* **Excerpts from a dataset**
# # #
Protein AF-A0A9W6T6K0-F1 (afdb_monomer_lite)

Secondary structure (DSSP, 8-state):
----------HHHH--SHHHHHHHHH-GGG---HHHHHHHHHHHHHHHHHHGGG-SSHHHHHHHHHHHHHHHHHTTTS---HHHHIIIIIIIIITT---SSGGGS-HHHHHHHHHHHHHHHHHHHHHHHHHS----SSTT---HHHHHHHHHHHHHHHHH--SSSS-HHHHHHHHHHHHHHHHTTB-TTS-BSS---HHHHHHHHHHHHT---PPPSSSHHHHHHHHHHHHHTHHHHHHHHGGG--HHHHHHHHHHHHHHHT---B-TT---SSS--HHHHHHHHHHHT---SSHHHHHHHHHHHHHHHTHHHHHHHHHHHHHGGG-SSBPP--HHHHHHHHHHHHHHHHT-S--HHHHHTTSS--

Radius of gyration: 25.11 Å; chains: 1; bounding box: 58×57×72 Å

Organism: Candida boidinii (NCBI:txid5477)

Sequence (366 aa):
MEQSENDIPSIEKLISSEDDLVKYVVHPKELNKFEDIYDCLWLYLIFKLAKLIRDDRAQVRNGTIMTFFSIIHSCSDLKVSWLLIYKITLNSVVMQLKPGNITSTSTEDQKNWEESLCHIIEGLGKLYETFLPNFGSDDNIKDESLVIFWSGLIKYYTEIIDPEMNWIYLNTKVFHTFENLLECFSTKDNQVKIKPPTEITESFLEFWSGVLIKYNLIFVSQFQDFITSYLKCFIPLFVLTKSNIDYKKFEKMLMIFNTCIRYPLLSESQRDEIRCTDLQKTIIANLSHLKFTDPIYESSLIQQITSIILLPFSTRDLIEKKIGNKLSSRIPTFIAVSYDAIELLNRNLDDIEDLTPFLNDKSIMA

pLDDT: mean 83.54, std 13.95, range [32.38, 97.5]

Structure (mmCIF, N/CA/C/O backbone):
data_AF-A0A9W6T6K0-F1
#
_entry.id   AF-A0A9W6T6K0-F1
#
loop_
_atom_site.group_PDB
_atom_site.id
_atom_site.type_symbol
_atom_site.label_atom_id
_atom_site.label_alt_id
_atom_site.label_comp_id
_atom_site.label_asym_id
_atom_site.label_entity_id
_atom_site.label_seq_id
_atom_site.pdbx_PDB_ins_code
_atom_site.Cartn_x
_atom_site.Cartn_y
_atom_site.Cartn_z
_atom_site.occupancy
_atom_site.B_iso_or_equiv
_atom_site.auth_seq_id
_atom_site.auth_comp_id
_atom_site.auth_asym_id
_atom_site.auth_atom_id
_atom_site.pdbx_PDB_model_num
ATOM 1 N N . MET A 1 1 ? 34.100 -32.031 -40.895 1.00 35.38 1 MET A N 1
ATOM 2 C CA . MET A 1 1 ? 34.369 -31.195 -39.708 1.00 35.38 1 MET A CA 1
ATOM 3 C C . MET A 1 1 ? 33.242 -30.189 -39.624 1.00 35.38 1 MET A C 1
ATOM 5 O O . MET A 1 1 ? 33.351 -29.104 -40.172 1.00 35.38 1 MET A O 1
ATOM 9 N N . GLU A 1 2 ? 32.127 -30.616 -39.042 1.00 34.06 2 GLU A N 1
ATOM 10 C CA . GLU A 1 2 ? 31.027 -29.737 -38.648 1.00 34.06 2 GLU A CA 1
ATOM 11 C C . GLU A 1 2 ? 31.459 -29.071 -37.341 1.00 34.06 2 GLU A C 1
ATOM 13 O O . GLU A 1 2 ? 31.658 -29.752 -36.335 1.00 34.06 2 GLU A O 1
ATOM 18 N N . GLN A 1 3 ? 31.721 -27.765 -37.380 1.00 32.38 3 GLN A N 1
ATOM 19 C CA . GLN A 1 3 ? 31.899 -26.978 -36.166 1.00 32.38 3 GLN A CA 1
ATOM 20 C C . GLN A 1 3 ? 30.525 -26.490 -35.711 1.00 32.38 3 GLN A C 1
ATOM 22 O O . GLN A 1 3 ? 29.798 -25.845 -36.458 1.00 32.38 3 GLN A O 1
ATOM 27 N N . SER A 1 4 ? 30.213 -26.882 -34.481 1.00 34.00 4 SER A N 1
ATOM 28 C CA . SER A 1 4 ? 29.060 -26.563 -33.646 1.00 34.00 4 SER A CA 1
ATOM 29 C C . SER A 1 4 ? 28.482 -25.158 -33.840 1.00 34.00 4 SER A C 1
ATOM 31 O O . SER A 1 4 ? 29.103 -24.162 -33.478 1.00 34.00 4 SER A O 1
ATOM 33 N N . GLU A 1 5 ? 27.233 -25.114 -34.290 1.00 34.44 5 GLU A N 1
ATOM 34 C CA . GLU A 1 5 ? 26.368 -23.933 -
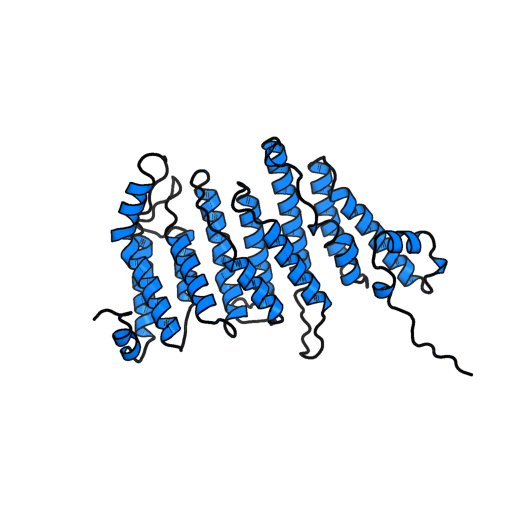34.407 1.00 34.44 5 GLU A CA 1
ATOM 35 C C . GLU A 1 5 ? 25.718 -23.520 -33.062 1.00 34.44 5 GLU A C 1
ATOM 37 O O . GLU A 1 5 ? 24.734 -22.789 -33.032 1.00 34.44 5 GLU A O 1
ATOM 42 N N . ASN A 1 6 ? 26.262 -23.978 -31.930 1.00 42.66 6 ASN A N 1
ATOM 43 C CA . ASN A 1 6 ? 25.698 -23.781 -30.593 1.00 42.66 6 ASN A CA 1
ATOM 44 C C . ASN A 1 6 ? 26.713 -23.089 -29.679 1.00 42.66 6 ASN A C 1
ATOM 46 O O . ASN A 1 6 ? 27.548 -23.769 -29.095 1.00 42.66 6 ASN A O 1
ATOM 50 N N . ASP A 1 7 ? 26.655 -21.755 -29.621 1.00 40.59 7 ASP A N 1
ATOM 51 C CA . ASP A 1 7 ? 26.913 -20.918 -28.428 1.00 40.59 7 ASP A CA 1
ATOM 52 C C . ASP A 1 7 ? 26.981 -19.431 -28.832 1.00 40.59 7 ASP A C 1
ATOM 54 O O . ASP A 1 7 ? 27.991 -18.748 -28.660 1.00 40.59 7 ASP A O 1
ATOM 58 N N . ILE A 1 8 ? 25.898 -18.893 -29.407 1.00 43.91 8 ILE A N 1
ATOM 59 C CA . ILE A 1 8 ? 25.769 -17.436 -29.563 1.00 43.91 8 ILE A CA 1
ATOM 60 C C . ILE A 1 8 ? 25.180 -16.897 -28.250 1.00 43.91 8 ILE A C 1
ATOM 62 O O . ILE A 1 8 ? 24.054 -17.268 -27.905 1.00 43.91 8 ILE A O 1
ATOM 66 N N . PRO A 1 9 ? 25.903 -16.060 -27.482 1.00 48.75 9 PRO A N 1
ATOM 67 C CA . PRO A 1 9 ? 25.356 -15.480 -26.266 1.00 48.75 9 PRO A CA 1
ATOM 68 C C . PRO A 1 9 ? 24.153 -14.595 -26.614 1.00 48.75 9 PRO A C 1
ATOM 70 O O . PRO A 1 9 ? 24.250 -13.723 -27.471 1.00 48.75 9 PRO A O 1
ATOM 73 N N . SER A 1 10 ? 23.021 -14.833 -25.941 1.00 61.88 10 SER A N 1
ATOM 74 C CA . SER A 1 10 ? 21.846 -13.945 -25.965 1.00 61.88 10 SER A CA 1
ATOM 75 C C . SER A 1 10 ? 22.283 -12.485 -25.771 1.00 61.88 10 SER A C 1
ATOM 77 O O . SER A 1 10 ? 23.189 -12.234 -24.971 1.00 61.88 10 SER A O 1
ATOM 79 N N . ILE A 1 11 ? 21.636 -11.524 -26.449 1.00 66.69 11 ILE A N 1
ATOM 80 C CA . ILE A 1 11 ? 21.881 -10.069 -26.302 1.00 66.69 11 ILE A CA 1
ATOM 81 C C . ILE A 1 11 ? 21.935 -9.663 -24.818 1.00 66.69 11 ILE A C 1
ATOM 83 O O . ILE A 1 11 ? 22.728 -8.818 -24.414 1.00 66.69 11 ILE A O 1
ATOM 87 N N . GLU A 1 12 ? 21.153 -10.337 -23.979 1.00 67.31 12 GLU A N 1
ATOM 88 C CA . GLU A 1 12 ? 21.079 -10.145 -22.528 1.00 67.31 12 GLU A CA 1
ATOM 89 C C . GLU A 1 12 ? 22.391 -10.414 -21.776 1.00 67.31 12 GLU A C 1
ATOM 91 O O . GLU A 1 12 ? 22.598 -9.878 -20.689 1.00 67.31 12 GLU A O 1
ATOM 96 N N . LYS A 1 13 ? 23.278 -11.246 -22.336 1.00 67.75 13 LYS A N 1
ATOM 97 C CA . LYS A 1 13 ? 24.628 -11.505 -21.811 1.00 67.75 13 LYS A CA 1
ATOM 98 C C . LYS A 1 13 ? 25.655 -10.496 -22.328 1.00 67.75 13 LYS A C 1
ATOM 100 O O . LYS A 1 13 ? 26.699 -10.329 -21.706 1.00 67.75 13 LYS A O 1
ATOM 105 N N . LEU A 1 14 ? 25.378 -9.860 -23.466 1.00 67.19 14 LEU A N 1
ATOM 106 C CA . LEU A 1 14 ? 26.284 -8.927 -24.137 1.00 67.19 14 LEU A CA 1
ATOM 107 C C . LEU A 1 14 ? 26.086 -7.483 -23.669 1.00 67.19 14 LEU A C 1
# # #
* **Brief**
Starting with the first line of the entries and ending with the line that has "ATOM 10 C CA", copy each line exactly and add nothing.

* **Solution to the exercise**
Protein AF-A0A9W6T6K0-F1 (afdb_monomer_lite)

Secondary structure (DSSP, 8-state):
----------HHHH--SHHHHHHHHH-GGG---HHHHHHHHHHHHHHHHHHGGG-SSHHHHHHHHHHHHHHHHHTTTS---HHHHIIIIIIIIITT---SSGGGS-HHHHHHHHHHHHHHHHHHHHHHHHHS----SSTT---HHHHHHHHHHHHHHHHH--SSSS-HHHHHHHHHHHHHHHHTTB-TTS-BSS---HHHHHHHHHHHHT---PPPSSSHHHHHHHHHHHHHTHHHHHHHHGGG--HHHHHHHHHHHHHHHT---B-TT---SSS--HHHHHHHHHHHT---SSHHHHHHHHHHHHHHHTHHHHHHHHHHHHHGGG-SSBPP--HHHHHHHHHHHHHHHHT-S--HHHHHTTSS--

Radius of gyration: 25.11 Å; chains: 1; bounding box: 58×57×72 Å

Organism: Candida boidinii (NCBI:txid5477)

Sequence (366 aa):
MEQSENDIPSIEKLISSEDDLVKYVVHPKELNKFEDIYDCLWLYLIFKLAKLIRDDRAQVRNGTIMTFFSIIHSCSDLKVSWLLIYKITLNSVVMQLKPGNITSTSTEDQKNWEESLCHIIEGLGKLYETFLPNFGSDDNIKDESLVIFWSGLIKYYTEIIDPEMNWIYLNTKVFHTFENLLECFSTKDNQVKIKPPTEITESFLEFWSGVLIKYNLIFVSQFQDFITSYLKCFIPLFVLTKSNIDYKKFEKMLMIFNTCIRYPLLSESQRDEIRCTDLQKTIIANLSHLKFTDPIYESSLIQQITSIILLPFSTRDLIEKKIGNKLSSRIPTFIAVSYDAIELLNRNLDDIEDLTPFLNDKSIMA

pLDDT: mean 83.54, std 13.95, range [32.38, 97.5]

Structure (mmCIF, N/CA/C/O backbone):
data_AF-A0A9W6T6K0-F1
#
_entry.id   AF-A0A9W6T6K0-F1
#
loop_
_atom_site.group_PDB
_atom_site.id
_atom_site.type_symbol
_atom_site.label_atom_id
_atom_site.label_alt_id
_atom_site.label_comp_id
_atom_site.label_asym_id
_atom_site.label_entity_id
_atom_site.label_seq_id
_atom_site.pdbx_PDB_ins_code
_atom_site.Cartn_x
_atom_site.Cartn_y
_atom_site.Cartn_z
_atom_site.occupancy
_atom_site.B_iso_or_equiv
_atom_site.auth_seq_id
_atom_site.auth_comp_id
_atom_site.auth_asym_id
_atom_site.auth_atom_id
_atom_site.pdbx_PDB_model_num
ATOM 1 N N . MET A 1 1 ? 34.100 -32.031 -40.895 1.00 35.38 1 MET A N 1
ATOM 2 C CA . MET A 1 1 ? 34.369 -31.195 -39.708 1.00 35.38 1 MET A CA 1
ATOM 3 C C . MET A 1 1 ? 33.242 -30.189 -39.624 1.00 35.38 1 MET A C 1
ATOM 5 O O . MET A 1 1 ? 33.351 -29.104 -40.172 1.00 35.38 1 MET A O 1
ATOM 9 N N . GLU A 1 2 ? 32.127 -30.616 -39.042 1.00 34.06 2 GLU A N 1
ATOM 10 C CA . GLU A 1 2 ? 31.027 -29.737 -38.648 1.00 34.06 2 GLU A CA 1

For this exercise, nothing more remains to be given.